Mittal SK, Foulsham W, Shukla S, Elbasiony E, Omoto M, Chauhan SK.
Mesenchymal Stromal Cells Modulate Corneal Alloimmunity via Secretion of Hepatocyte Growth Factor. Stem Cells Transl Med 2019;8(10):1030-1040.
AbstractMesenchymal stromal cells (MSCs) are multipotent stem cells that participate in tissue repair and possess considerable immunomodulatory potential. MSCs have been shown to promote allograft survival, yet the mechanisms behind this phenomenon have not been fully defined. Here, we investigate the capacity of MSCs to suppress the allogeneic immune response by secreting the pleiotropic molecule hepatocyte growth factor (HGF). Using an in vivo mouse model of corneal transplantation, we report that MSCs promote graft survival in an HGF-dependent manner.
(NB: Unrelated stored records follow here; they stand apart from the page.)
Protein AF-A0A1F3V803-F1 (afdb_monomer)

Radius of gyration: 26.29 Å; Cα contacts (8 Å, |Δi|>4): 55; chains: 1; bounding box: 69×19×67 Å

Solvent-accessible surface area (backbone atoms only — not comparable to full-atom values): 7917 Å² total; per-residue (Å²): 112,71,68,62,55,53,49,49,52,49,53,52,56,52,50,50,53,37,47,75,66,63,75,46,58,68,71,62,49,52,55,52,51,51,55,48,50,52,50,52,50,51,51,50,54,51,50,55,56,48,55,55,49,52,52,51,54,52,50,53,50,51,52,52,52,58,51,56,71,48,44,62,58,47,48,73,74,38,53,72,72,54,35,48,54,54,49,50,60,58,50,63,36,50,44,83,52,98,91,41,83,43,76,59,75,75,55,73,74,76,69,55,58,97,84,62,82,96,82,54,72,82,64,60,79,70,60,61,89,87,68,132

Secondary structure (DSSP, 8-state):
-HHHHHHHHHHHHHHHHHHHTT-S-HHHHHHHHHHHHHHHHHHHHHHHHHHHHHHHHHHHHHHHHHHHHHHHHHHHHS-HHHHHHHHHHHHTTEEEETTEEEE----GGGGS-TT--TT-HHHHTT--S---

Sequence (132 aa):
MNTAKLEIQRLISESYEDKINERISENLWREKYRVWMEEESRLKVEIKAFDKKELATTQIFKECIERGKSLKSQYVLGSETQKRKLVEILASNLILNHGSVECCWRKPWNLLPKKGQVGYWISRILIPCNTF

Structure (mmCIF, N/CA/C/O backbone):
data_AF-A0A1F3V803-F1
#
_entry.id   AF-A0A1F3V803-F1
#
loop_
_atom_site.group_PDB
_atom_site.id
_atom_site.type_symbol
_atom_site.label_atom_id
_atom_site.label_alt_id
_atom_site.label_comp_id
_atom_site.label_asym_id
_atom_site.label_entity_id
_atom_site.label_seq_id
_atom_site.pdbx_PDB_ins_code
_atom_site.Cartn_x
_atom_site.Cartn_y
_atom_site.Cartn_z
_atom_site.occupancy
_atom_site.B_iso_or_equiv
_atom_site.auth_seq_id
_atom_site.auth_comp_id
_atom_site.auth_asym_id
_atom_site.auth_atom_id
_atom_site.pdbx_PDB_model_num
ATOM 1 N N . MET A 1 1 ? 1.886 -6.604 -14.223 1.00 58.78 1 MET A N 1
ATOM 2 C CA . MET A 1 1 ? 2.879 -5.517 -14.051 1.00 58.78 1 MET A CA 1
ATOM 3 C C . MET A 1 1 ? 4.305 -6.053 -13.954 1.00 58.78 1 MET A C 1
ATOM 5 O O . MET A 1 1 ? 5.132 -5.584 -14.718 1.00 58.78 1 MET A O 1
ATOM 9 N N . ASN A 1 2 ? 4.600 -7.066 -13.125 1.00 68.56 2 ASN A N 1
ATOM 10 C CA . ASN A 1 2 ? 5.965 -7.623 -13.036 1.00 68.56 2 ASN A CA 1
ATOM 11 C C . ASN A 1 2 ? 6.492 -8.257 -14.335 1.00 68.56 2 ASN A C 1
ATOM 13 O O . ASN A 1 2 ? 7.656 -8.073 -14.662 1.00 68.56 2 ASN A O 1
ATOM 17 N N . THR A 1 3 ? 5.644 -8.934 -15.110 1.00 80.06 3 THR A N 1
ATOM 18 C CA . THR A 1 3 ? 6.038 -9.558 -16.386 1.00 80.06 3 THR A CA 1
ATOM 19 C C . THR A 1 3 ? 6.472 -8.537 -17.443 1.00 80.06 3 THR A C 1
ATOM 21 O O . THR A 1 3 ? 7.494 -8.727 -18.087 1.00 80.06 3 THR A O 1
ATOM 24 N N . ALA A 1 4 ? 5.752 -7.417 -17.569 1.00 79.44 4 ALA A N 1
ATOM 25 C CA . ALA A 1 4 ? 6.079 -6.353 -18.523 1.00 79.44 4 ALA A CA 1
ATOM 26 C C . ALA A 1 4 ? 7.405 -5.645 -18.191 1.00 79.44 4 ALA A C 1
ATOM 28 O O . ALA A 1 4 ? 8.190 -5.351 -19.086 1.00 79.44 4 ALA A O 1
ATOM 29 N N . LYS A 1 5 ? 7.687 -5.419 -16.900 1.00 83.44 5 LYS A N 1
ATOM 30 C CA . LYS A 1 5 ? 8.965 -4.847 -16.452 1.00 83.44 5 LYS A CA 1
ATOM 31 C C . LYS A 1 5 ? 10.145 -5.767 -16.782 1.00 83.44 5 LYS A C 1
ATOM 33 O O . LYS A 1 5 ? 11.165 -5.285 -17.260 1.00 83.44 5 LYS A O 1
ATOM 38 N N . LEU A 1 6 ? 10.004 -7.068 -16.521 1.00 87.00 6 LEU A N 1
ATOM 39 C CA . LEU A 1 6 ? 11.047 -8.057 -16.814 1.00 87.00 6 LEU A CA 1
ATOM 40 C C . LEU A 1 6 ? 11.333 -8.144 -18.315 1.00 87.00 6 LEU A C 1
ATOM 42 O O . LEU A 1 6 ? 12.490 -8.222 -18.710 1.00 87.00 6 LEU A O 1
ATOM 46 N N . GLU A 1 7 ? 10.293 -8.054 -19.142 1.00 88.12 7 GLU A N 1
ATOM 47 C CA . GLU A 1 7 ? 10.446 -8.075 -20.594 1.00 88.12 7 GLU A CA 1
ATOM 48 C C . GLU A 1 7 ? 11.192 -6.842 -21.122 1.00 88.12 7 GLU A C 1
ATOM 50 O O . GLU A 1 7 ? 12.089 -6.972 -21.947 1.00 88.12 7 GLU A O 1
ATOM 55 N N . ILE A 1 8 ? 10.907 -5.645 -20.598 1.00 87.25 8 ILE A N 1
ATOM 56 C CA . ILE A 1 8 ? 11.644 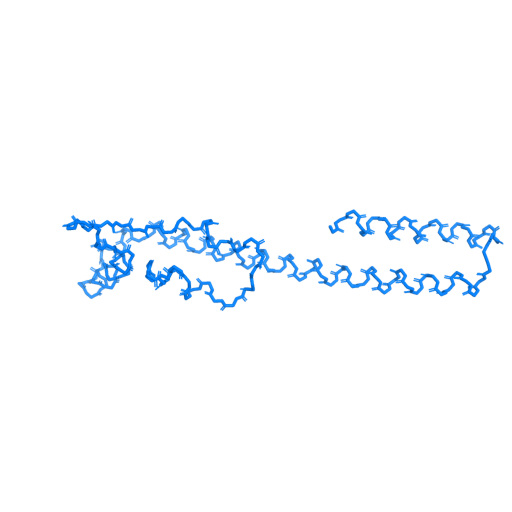-4.425 -20.972 1.00 87.25 8 ILE A CA 1
ATOM 57 C C . ILE A 1 8 ? 13.113 -4.510 -20.549 1.00 87.25 8 ILE A C 1
ATOM 59 O O . ILE A 1 8 ? 13.993 -4.109 -21.306 1.00 87.25 8 ILE A O 1
ATOM 63 N N . GLN A 1 9 ? 13.394 -5.061 -19.367 1.00 86.12 9 GLN A N 1
ATOM 64 C CA . GLN A 1 9 ? 14.769 -5.270 -18.909 1.00 86.12 9 GLN A CA 1
ATOM 65 C C . GLN A 1 9 ? 15.517 -6.262 -19.803 1.00 86.12 9 GLN A C 1
ATOM 67 O O . GLN A 1 9 ? 16.662 -6.003 -20.164 1.00 86.12 9 GLN A O 1
ATOM 72 N N . ARG A 1 10 ? 14.848 -7.342 -20.225 1.00 90.25 10 ARG A N 1
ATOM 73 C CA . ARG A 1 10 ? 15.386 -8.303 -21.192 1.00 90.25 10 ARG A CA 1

Moreover, our data indicate that topically administered recombinant HGF (a) suppresses antigen-presenting cell maturation in draining lymphoid tissue, (b) limits T-helper type-1 cell generation, (c) decreases inflammatory cell infiltration into grafted tissue, and (d) is itself sufficient to promote transplant survival. These findings have potential translational implications for the development of HGF-based therapeutics. Stem Cells Translational Medicine 2019;8:1030-1040.